Good dramatic moments are found in such passages as those wherein the noise in the chest is indicated immediately after Paul says he would seek the way of love; in the stirring immediately after Paul says, “I can kill the snake”; in Paul’s crushing the cobra and so drawing an immediate curse, etc. Point out several other examples.
Make a list of the struggles in order as they occurred.
What are the three main settings or scenes?
Does the happy dénouement convince you?
Author’s Concept of the Term Short-story
“No mere relation of harmonized incidents, no recurrent crises, can make a short story. There must be an inner voice. To explain my meaning: I do not count Chekhov’s ‘The Darling’ a short story. It is a fine character sketch. It has a beginning, a very fine working out, but it gets nowhere. Three-fourths of the Russian short stories, so-called, are not stories at all. They are sketches, narrations of incidents. They are like a song, finely wrought, but with no dominant chord to resolve them into a real end.”—George Gilbert.
A JURY OF HER PEERS
Title. The intimate relation between the one-act play and the short-story may be seen in the fact that the narrative here told has its dramatic counterpart in the stage production entitled “Trifles.” The latter was presented in the season of 1916-1917 in New York City. What is the excellence of each title?

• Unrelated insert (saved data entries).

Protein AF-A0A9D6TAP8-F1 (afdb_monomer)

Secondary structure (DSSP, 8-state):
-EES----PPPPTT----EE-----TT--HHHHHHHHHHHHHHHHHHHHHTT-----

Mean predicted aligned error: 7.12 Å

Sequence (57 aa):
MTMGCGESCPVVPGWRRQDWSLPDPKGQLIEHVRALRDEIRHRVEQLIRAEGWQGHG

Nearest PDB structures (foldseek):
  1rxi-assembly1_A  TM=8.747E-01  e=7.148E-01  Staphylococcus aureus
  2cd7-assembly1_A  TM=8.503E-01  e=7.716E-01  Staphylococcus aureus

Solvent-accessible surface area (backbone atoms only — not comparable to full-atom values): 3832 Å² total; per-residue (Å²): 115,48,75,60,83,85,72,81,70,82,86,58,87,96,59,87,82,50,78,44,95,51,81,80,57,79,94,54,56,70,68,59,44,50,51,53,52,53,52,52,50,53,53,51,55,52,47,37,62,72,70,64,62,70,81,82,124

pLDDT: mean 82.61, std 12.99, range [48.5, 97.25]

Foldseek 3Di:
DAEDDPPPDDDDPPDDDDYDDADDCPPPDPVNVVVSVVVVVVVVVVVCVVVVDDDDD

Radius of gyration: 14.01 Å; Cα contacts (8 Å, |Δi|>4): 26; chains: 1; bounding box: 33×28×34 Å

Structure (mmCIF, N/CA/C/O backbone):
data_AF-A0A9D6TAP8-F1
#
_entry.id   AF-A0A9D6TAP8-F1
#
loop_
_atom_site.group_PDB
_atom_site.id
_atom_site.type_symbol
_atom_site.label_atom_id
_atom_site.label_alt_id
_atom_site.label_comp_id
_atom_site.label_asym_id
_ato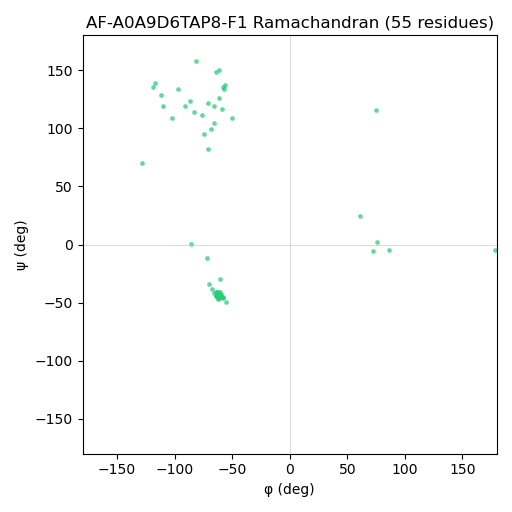m_site.label_entity_id
_atom_site.label_seq_id
_atom_site.pdbx_PDB_ins_code
_atom_site.Cartn_x
_atom_site.Cartn_y
_atom_site.Cartn_z
_atom_site.occupancy
_atom_site.B_iso_or_equiv
_atom_site.auth_seq_id
_atom_site.auth_comp_id
_atom_site.auth_asym_id
_atom_site.auth_atom_id
_atom_site.pdbx_PDB_model_num
ATOM 1 N N . MET A 1 1 ? 6.761 -4.528 -5.338 1.00 70.81 1 MET A N 1
ATOM 2 C CA . MET A 1 1 ? 5.754 -3.516 -4.947 1.00 70.81 1 MET A CA 1
ATOM 3 C C . MET A 1 1 ? 5.952 -3.160 -3.484 1.00 70.81 1 MET A C 1
ATOM 5 O O . MET A 1 1 ? 6.271 -4.064 -2.720 1.00 70.81 1 MET A O 1
ATOM 9 N N . THR A 1 2 ? 5.789 -1.893 -3.099 1.00 71.00 2 THR A N 1
ATOM 10 C CA . THR A 1 2 ? 5.759 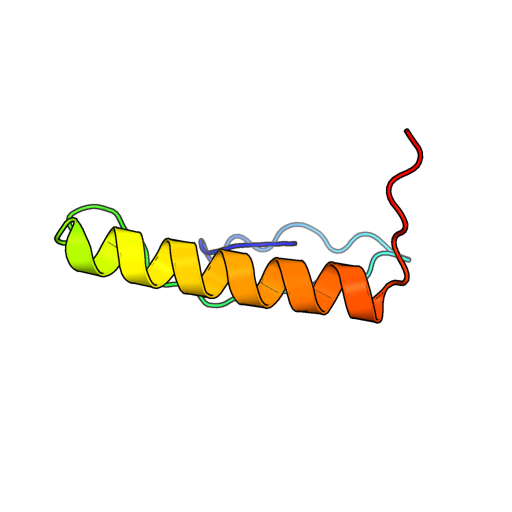-1.454 -1.688 1.00 71.00 2 THR A CA 1
ATOM 11 C C . THR A 1 2 ? 4.395 -0.849 -1.356 1.00 71.00 2 THR A C 1
ATOM 13 O O . THR A 1 2 ? 3.813 -0.147 -2.179 1.00 71.00 2 THR A O 1
ATOM 16 N N . MET A 1 3 ? 3.870 -1.163 -0.169 1.00 73.50 3 MET A N 1
ATOM 17 C CA . MET A 1 3 ? 2.555 -0.727 0.320 1.00 73.50 3 MET A CA 1
ATOM 18 C C . MET A 1 3 ? 2.728 -0.094 1.709 1.00 73.50 3 MET A C 1
ATOM 20 O O . MET A 1 3 ? 2.370 -0.704 2.707 1.00 73.50 3 MET A O 1
ATOM 24 N N . GLY A 1 4 ? 3.346 1.091 1.763 1.00 64.06 4 GLY A N 1
ATOM 25 C CA . GLY A 1 4 ? 3.511 1.884 2.991 1.00 64.06 4 GLY A CA 1
ATOM 26 C C . GLY A 1 4 ? 4.578 1.388 3.987 1.00 64.06 4 GLY A C 1
ATOM 27 O O . GLY A 1 4 ? 4.445 0.320 4.567 1.00 64.06 4 GLY A O 1
ATOM 28 N N . CYS A 1 5 ? 5.618 2.213 4.183 1.00 58.84 5 CYS A N 1
ATOM 29 C CA . CYS A 1 5 ? 6.384 2.450 5.433 1.00 58.84 5 CYS A CA 1
ATOM 30 C C . CYS A 1 5 ? 7.546 3.455 5.211 1.00 58.84 5 CYS A C 1
ATOM 32 O O . CYS A 1 5 ? 8.229 3.833 6.150 1.00 58.84 5 CYS A O 1
ATOM 34 N N . GLY A 1 6 ? 7.810 3.921 3.980 1.00 55.28 6 GLY A N 1
ATOM 35 C CA . GLY A 1 6 ? 8.864 4.921 3.723 1.00 55.28 6 GLY A CA 1
ATOM 36 C C . GLY A 1 6 ? 10.304 4.396 3.847 1.00 55.28 6 GLY A C 1
ATOM 37 O O . GLY A 1 6 ? 11.245 5.098 3.484 1.00 55.28 6 GLY A O 1
ATOM 38 N N . GLU A 1 7 ? 10.485 3.147 4.279 1.00 61.12 7 GLU A N 1
ATOM 39 C CA . GLU A 1 7 ? 11.751 2.421 4.216 1.00 61.12 7 GLU A CA 1
ATOM 40 C C . GLU A 1 7 ? 12.204 2.330 2.751 1.00 61.12 7 GLU A C 1
ATOM 42 O O . GLU A 1 7 ? 11.539 1.746 1.882 1.00 61.12 7 GLU A O 1
ATOM 47 N N . SER A 1 8 ? 13.341 2.952 2.453 1.00 63.00 8 SER A N 1
ATOM 48 C CA . SER A 1 8 ? 13.937 2.932 1.121 1.00 63.00 8 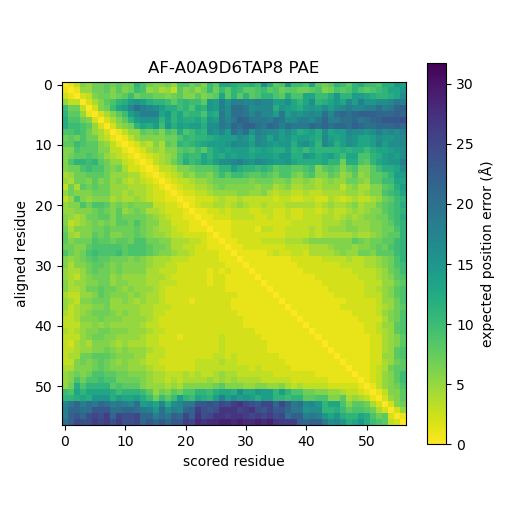SER A CA 1
ATOM 49 C C . SER A 1 8 ? 14.494 1.537 0.842 1.00 63.00 8 SER A C 1
ATOM 51 O O . SER A 1 8 ? 15.683 1.292 1.018 1.00 63.00 8 SER A O 1
ATOM 53 N N . CYS A 1 9 ? 13.641 0.593 0.421 1.00 67.38 9 CYS A N 1
ATOM 54 C CA . CYS A 1 9 ? 14.135 -0.704 -0.041 1.00 67.38 9 CYS A CA 1
ATOM 55 C C . CYS A 1 9 ? 15.125 -0.468 -1.197 1.00 67.38 9 CYS A C 1
ATOM 57 O O . CYS A 1 9 ? 14.788 0.310 -2.101 1.00 67.38 9 CYS A O 1
ATOM 59 N N . PRO A 1 10 ? 16.301 -1.121 -1.195 1.00 71.38 10 PRO A N 1
ATOM 60 C CA . PRO A 1 10 ? 17.316 -0.918 -2.219 1.00 71.38 10 PRO A CA 1
ATOM 61 C C . PRO A 1 10 ? 16.744 -1.184 -3.614 1.00 71.38 10 PRO A C 1
ATOM 63 O O . PRO A 1 10 ? 15.970 -2.120 -3.826 1.00 71.38 10 PRO A O 1
ATOM 66 N N . VAL A 1 11 ? 17.096 -0.320 -4.567 1.00 75.00 11 VAL A N 1
ATOM 67 C CA . VAL A 1 11 ? 16.647 -0.448 -5.955 1.00 75.00 11 VAL A CA 1
ATOM 68 C C . VAL A 1 11 ? 17.363 -1.636 -6.593 1.00 75.00 11 VAL A C 1
ATOM 70 O O . VAL A 1 11 ? 18.590 -1.657 -6.660 1.00 75.00 11 VAL A O 1
ATOM 73 N N . VAL A 1 12 ? 16.593 -2.612 -7.077 1.00 78.62 12 VAL A N 1
ATOM 74 C CA . VAL A 1 12 ? 17.111 -3.761 -7.829 1.00 78.62 12 VAL A CA 1
ATOM 75 C C . VAL A 1 12 ? 17.102 -3.417 -9.326 1.00 78.62 12 VAL A C 1
ATOM 77 O O . VAL A 1 12 ? 16.028 -3.136 -9.870 1.00 78.62 12 VAL A O 1
ATOM 80 N N . PRO A 1 13 ? 18.260 -3.411 -10.017 1.00 79.75 13 PRO A N 1
ATOM 81 C CA . PRO A 1 13 ? 18.320 -3.138 -11.451 1.00 79.75 13 PRO A CA 1
ATOM 82 C C . PRO A 1 13 ? 17.462 -4.120 -12.260 1.00 79.75 13 PRO A C 1
ATOM 84 O O . PRO A 1 13 ? 17.487 -5.325 -12.025 1.00 79.75 13 PRO A O 1
ATOM 87 N N . GLY A 1 14 ? 16.696 -3.598 -13.222 1.00 79.19 14 GLY A N 1
ATOM 88 C CA . GLY A 1 14 ? 15.804 -4.389 -14.080 1.00 79.19 14 GLY A CA 1
ATOM 89 C C . GLY A 1 14 ? 14.408 -4.654 -13.503 1.00 79.19 14 GLY A C 1
ATOM 90 O O . GLY A 1 14 ? 13.567 -5.203 -14.208 1.00 79.19 14 GLY A O 1
ATOM 91 N N . TRP A 1 15 ? 14.123 -4.252 -12.259 1.00 77.00 15 TRP A N 1
ATOM 92 C CA . TRP A 1 15 ? 12.803 -4.434 -11.648 1.00 77.00 15 TRP A CA 1
ATOM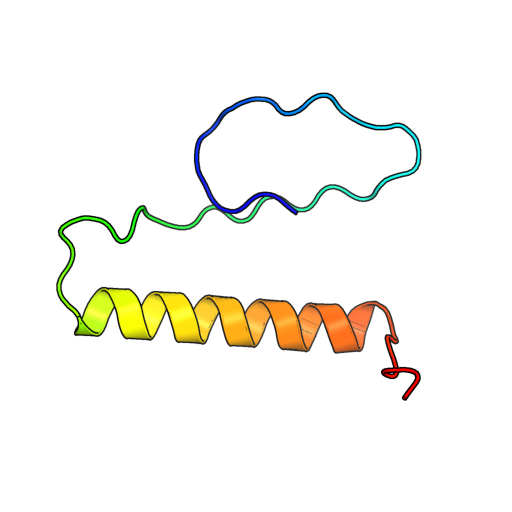 93 C C . TRP A 1 15 ? 11.963 -3.161 -11.766 1.00 77.00 15 TRP A C 1
ATOM 95 O O . TRP A 1 15 ? 12.419 -2.063 -11.439 1.00 77.00 15 TRP A O 1
ATOM 105 N N . ARG A 1 16 ? 10.694 -3.299 -12.170 1.00 79.06 16 ARG A N 1
ATOM 106 C CA . ARG A 1 16 ? 9.720 -2.205 -12.061 1.00 79.06 16 ARG A CA 1
ATOM 107 C C . ARG A 1 16 ? 9.260 -2.071 -10.612 1.00 79.06 16 ARG A C 1
ATOM 109 O O . ARG A 1 16 ? 8.553 -2.930 -10.085 1.00 79.06 16 ARG A O 1
ATOM 116 N N . ARG A 1 17 ? 9.641 -0.968 -9.965 1.00 76.00 17 ARG A N 1
ATOM 117 C CA . ARG A 1 17 ? 9.120 -0.598 -8.647 1.00 76.00 17 ARG A CA 1
ATOM 118 C C . ARG A 1 17 ? 7.831 0.20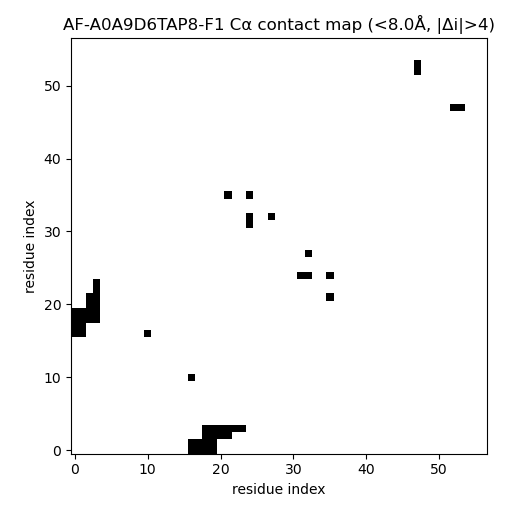1 -8.811 1.00 76.00 17 ARG A C 1
ATOM 120 O O . ARG A 1 17 ? 7.834 1.254 -9.438 1.00 76.00 17 ARG A O 1
ATOM 127 N N . GLN A 1 18 ? 6.759 -0.273 -8.186 1.00 79.69 18 GLN A N 1
ATOM 128 C CA . GLN A 1 18 ? 5.555 0.515 -7.945 1.00 79.69 18 GLN A CA 1
ATOM 129 C C . GLN A 1 18 ? 5.432 0.768 -6.445 1.00 79.69 18 GLN A C 1
ATOM 131 O O . GLN A 1 18 ? 5.541 -0.173 -5.648 1.00 79.69 18 GLN A O 1
ATOM 136 N N . ASP A 1 19 ? 5.243 2.035 -6.089 1.00 80.94 19 ASP A N 1
ATOM 137 C CA . ASP A 1 19 ? 4.992 2.465 -4.721 1.00 80.94 19 ASP A CA 1
ATOM 138 C C . ASP A 1 19 ? 3.545 2.935 -4.608 1.00 80.94 19 ASP A C 1
ATOM 140 O O . ASP A 1 19 ? 3.107 3.841 -5.322 1.00 80.94 19 ASP A O 1
ATOM 144 N N . TRP A 1 20 ? 2.776 2.266 -3.758 1.00 86.44 20 TRP A N 1
ATOM 145 C CA . TRP A 1 20 ? 1.405 2.648 -3.469 1.00 86.44 20 TRP A CA 1
ATOM 146 C C . TRP A 1 20 ? 1.386 3.366 -2.130 1.00 86.44 20 TRP A C 1
ATOM 148 O O . TRP A 1 20 ? 1.548 2.747 -1.078 1.00 86.44 20 TRP A O 1
ATOM 158 N N . SER A 1 21 ? 1.156 4.679 -2.181 1.00 83.69 21 SER A N 1
ATOM 159 C CA . SER A 1 21 ? 0.875 5.468 -0.986 1.00 83.69 21 SER A CA 1
ATOM 160 C C . SER A 1 21 ? -0.495 5.051 -0.449 1.00 83.69 21 SER A C 1
ATOM 162 O O . SER A 1 21 ? -1.530 5.415 -1.007 1.00 83.69 21 SER A O 1
ATOM 164 N N . LEU A 1 22 ? -0.480 4.187 0.564 1.00 87.12 22 LEU A N 1
ATOM 165 C CA . LEU A 1 22 ? -1.655 3.671 1.254 1.00 87.12 22 LEU A CA 1
ATOM 166 C C . LEU A 1 22 ? -1.558 4.086 2.727 1.00 87.12 22 LEU A C 1
ATOM 168 O O . LEU A 1 22 ? -0.474 3.971 3.308 1.00 87.12 22 LEU A O 1
ATOM 172 N N . PRO A 1 23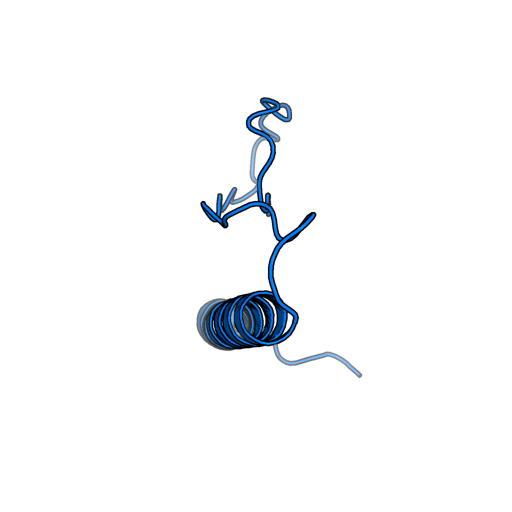 ? -2.648 4.580 3.335 1.00 85.81 23 PRO A N 1
ATOM 173 C CA . PRO A 1 23 ? -2.664 4.902 4.757 1.00 85.81 23 PRO A CA 1
ATOM 174 C C . PRO A 1 23 ? -2.472 3.643 5.614 1.00 85.81 23 PRO A C 1
ATOM 176 O O . PRO A 1 23 ? -2.919 2.560 5.235 1.00 85.81 23 PRO A O 1
ATOM 179 N N . ASP A 1 24 ? -1.844 3.790 6.786 1.00 88.12 24 ASP A N 1
ATOM 180 C CA . ASP A 1 24 ? -1.725 2.695 7.758 1.00 88.12 24 ASP A CA 1
ATOM 181 C C . ASP A 1 24 ? -3.126 2.329 8.294 1.00 88.12 24 ASP A C 1
ATOM 183 O O . ASP A 1 24 ? -3.800 3.184 8.883 1.00 88.12 24 ASP A O 1
ATOM 187 N N . PRO A 1 25 ? -3.600 1.082 8.100 1.00 90.12 25 PRO A N 1
ATOM 188 C CA . PRO A 1 25 ? -4.899 0.649 8.605 1.00 90.12 25 PRO A CA 1
ATOM 189 C C . PRO A 1 25 ? -4.928 0.474 10.131 1.00 90.12 25 PRO A C 1
ATOM 191 O O . PRO A 1 25 ? -6.003 0.285 10.707 1.00 90.12 25 PRO A O 1
ATOM 194 N N . LYS A 1 26 ? -3.777 0.488 10.812 1.00 90.44 26 LYS A N 1
ATOM 195 C CA . LYS A 1 26 ? -3.692 0.236 12.250 1.00 90.44 26 LYS A CA 1
ATOM 196 C C . LYS A 1 26 ? -4.479 1.282 13.041 1.00 90.44 26 LYS A C 1
ATOM 198 O O . LYS A 1 26 ? -4.259 2.482 12.926 1.00 90.44 26 LYS A O 1
ATOM 203 N N . GLY A 1 27 ? -5.383 0.803 13.895 1.00 92.38 27 GLY A N 1
ATOM 204 C CA . GLY A 1 27 ? -6.216 1.659 14.746 1.00 92.38 27 GLY A CA 1
ATOM 205 C C . GLY A 1 27 ? -7.372 2.352 14.017 1.00 92.38 27 GLY A C 1
ATOM 206 O O . GLY A 1 27 ? -8.108 3.100 14.653 1.00 92.38 27 GLY A O 1
ATOM 207 N N . GLN A 1 28 ? -7.562 2.096 12.719 1.00 93.25 28 GLN A N 1
ATOM 208 C CA . GLN A 1 28 ? -8.709 2.595 11.965 1.00 93.25 28 GLN A CA 1
ATOM 209 C C . GLN A 1 28 ? -9.949 1.722 12.183 1.00 93.25 28 GLN A C 1
ATOM 211 O O . GLN A 1 28 ? -9.863 0.539 12.520 1.00 93.25 28 GLN A O 1
ATOM 216 N N . LEU A 1 29 ? -11.121 2.312 11.944 1.00 96.38 29 LEU A N 1
ATOM 217 C CA . LEU A 1 29 ? -12.394 1.588 11.942 1.00 96.38 29 LEU A CA 1
ATOM 218 C C . LEU A 1 29 ? -12.412 0.499 10.859 1.00 96.38 29 LEU A C 1
ATOM 220 O O . LEU A 1 29 ? -11.807 0.650 9.793 1.00 96.38 29 LEU A O 1
ATOM 224 N N . ILE A 1 30 ? -13.149 -0.585 11.105 1.00 96.19 30 ILE A N 1
ATOM 225 C CA . ILE A 1 30 ? -13.197 -1.742 10.199 1.00 96.19 30 ILE A CA 1
ATOM 226 C C . ILE A 1 30 ? -13.726 -1.373 8.805 1.00 96.19 30 ILE A C 1
ATOM 228 O O . ILE A 1 30 ? -13.309 -1.964 7.810 1.00 96.19 30 ILE A O 1
ATOM 232 N N . GLU A 1 31 ? -14.595 -0.371 8.707 1.00 97.25 31 GLU A N 1
ATOM 233 C CA . GLU A 1 31 ? -15.109 0.175 7.453 1.00 97.25 31 GLU A CA 1
ATOM 234 C C . GLU A 1 31 ? -13.989 0.802 6.615 1.00 97.25 31 GLU A C 1
ATOM 236 O O . GLU A 1 31 ? -13.888 0.517 5.422 1.00 97.25 31 GLU A O 1
ATOM 241 N N . HIS A 1 32 ? -13.096 1.578 7.239 1.00 94.81 32 HIS A N 1
ATOM 242 C CA . HIS A 1 32 ? -11.938 2.168 6.561 1.00 94.81 32 HIS A CA 1
ATOM 243 C C . HIS A 1 32 ? -10.957 1.095 6.091 1.00 94.81 32 HIS A C 1
ATOM 245 O O . HIS A 1 32 ? -10.474 1.148 4.961 1.00 94.81 32 HIS A O 1
ATOM 251 N N . VAL A 1 33 ? -10.709 0.077 6.918 1.00 95.75 33 VAL A N 1
ATOM 252 C CA . VAL A 1 33 ? -9.847 -1.051 6.538 1.00 95.75 33 VAL A CA 1
ATOM 253 C C . VAL A 1 33 ? -10.437 -1.821 5.350 1.00 95.75 33 VAL A C 1
ATOM 255 O O . VAL A 1 33 ? -9.709 -2.198 4.431 1.00 95.75 33 VAL A O 1
ATOM 258 N N . ARG A 1 34 ? -11.760 -2.035 5.327 1.00 97.06 34 ARG A N 1
ATOM 259 C CA . ARG A 1 34 ? -12.453 -2.686 4.201 1.00 97.06 34 ARG A CA 1
ATOM 260 C C . ARG A 1 34 ? -12.359 -1.859 2.922 1.00 97.06 34 ARG A C 1
ATOM 262 O O . ARG A 1 34 ? -12.031 -2.428 1.886 1.00 97.06 34 ARG A O 1
ATOM 269 N N . ALA A 1 35 ? -12.573 -0.547 3.006 1.00 95.75 35 ALA A N 1
ATOM 270 C CA . ALA A 1 35 ? -12.437 0.350 1.862 1.00 95.75 35 ALA A CA 1
ATOM 271 C C . ALA A 1 35 ? -11.011 0.319 1.286 1.00 95.75 35 ALA A C 1
ATOM 273 O O . ALA A 1 35 ? -10.837 0.146 0.081 1.00 95.75 35 ALA A O 1
ATOM 274 N N . LEU A 1 36 ? -9.993 0.377 2.152 1.00 94.44 36 LEU A N 1
ATOM 275 C CA . LEU A 1 36 ? -8.589 0.287 1.747 1.00 94.44 36 LEU A CA 1
ATOM 276 C C . LEU A 1 36 ? -8.274 -1.049 1.056 1.00 94.44 36 LEU A C 1
ATOM 278 O O . LEU A 1 36 ? -7.615 -1.086 0.020 1.00 94.44 36 LEU A O 1
ATOM 282 N N . ARG A 1 37 ? -8.771 -2.163 1.603 1.00 95.25 37 ARG A N 1
ATOM 283 C CA . ARG A 1 37 ? -8.626 -3.491 0.988 1.00 95.25 37 ARG A CA 1
ATOM 284 C C . ARG A 1 37 ? -9.251 -3.535 -0.408 1.00 95.25 37 ARG A C 1
ATOM 286 O O . ARG A 1 37 ? -8.668 -4.128 -1.315 1.00 95.25 37 ARG A O 1
ATOM 293 N N . ASP A 1 38 ? -10.431 -2.951 -0.577 1.00 97.00 38 ASP A N 1
ATOM 294 C CA . ASP A 1 38 ? -11.148 -2.971 -1.853 1.00 97.00 38 ASP A CA 1
ATOM 295 C C . ASP A 1 38 ? -10.446 -2.088 -2.902 1.00 97.00 38 ASP A C 1
ATOM 297 O O . ASP A 1 38 ? -10.351 -2.468 -4.070 1.00 97.00 38 ASP A O 1
ATOM 301 N N . GLU A 1 39 ? -9.834 -0.982 -2.477 1.00 94.81 39 GLU A N 1
ATOM 302 C CA . GLU A 1 39 ? -8.941 -0.185 -3.319 1.00 94.81 39 GLU A CA 1
ATOM 303 C C . GLU A 1 39 ? -7.701 -0.980 -3.764 1.00 94.81 39 GLU A C 1
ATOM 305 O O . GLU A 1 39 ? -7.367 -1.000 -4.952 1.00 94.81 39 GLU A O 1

Germinal Idea. “A long time ago, when I was a reporter in Iowa, I went to the house of a woman who was being held for murder, and while the circumstances were not at all those of ‘Trifles,’ it was out of that experience the play grew.”—Susan Glaspell.
Facts of the Plot. Minnie Foster marries John Wright. Basis for trouble lies in the fact that Minnie is a lively girl, with a love for color and action, while John is a hard man, and “like a raw wind that gets to the bone.” They have no children, and as the years go by, Minnie is more and more lonely. The neighbor women leave her to herself; her isolation is pronounced. At length, after many years, she comforts herself with a caged bird. In a fit of rage, John wrings the bird’s neck. Minnie, half-crazed, lays aside the body of the bird in her sewing basket. Shortly after, while her husband is asleep, she strangles him to death with a rope. The next morning, she explains to a passing neighbor, who drops in on a business visit, that John has been strangled by “somebody”; that she is a sound sleeper, and sleeps on the “inside” of the bed. The neighbor notifies the sheriff. Minnie is taken to prison. The next day, the sheriff, Peters, with his wife and the district attorney go out to the Wright place to make an examination. Hale, a neighbor, and Mrs. Hale are with them. The men seek a cause, a motive, for the killing of Wright, but find nothing. While they are making large and futile observations, however, Mrs. Hale and Mrs. Peters discover the dead bird and other evidence. With awakened understandings, the women conceal the evidence—Martha Hale takes the bird away in her pocket.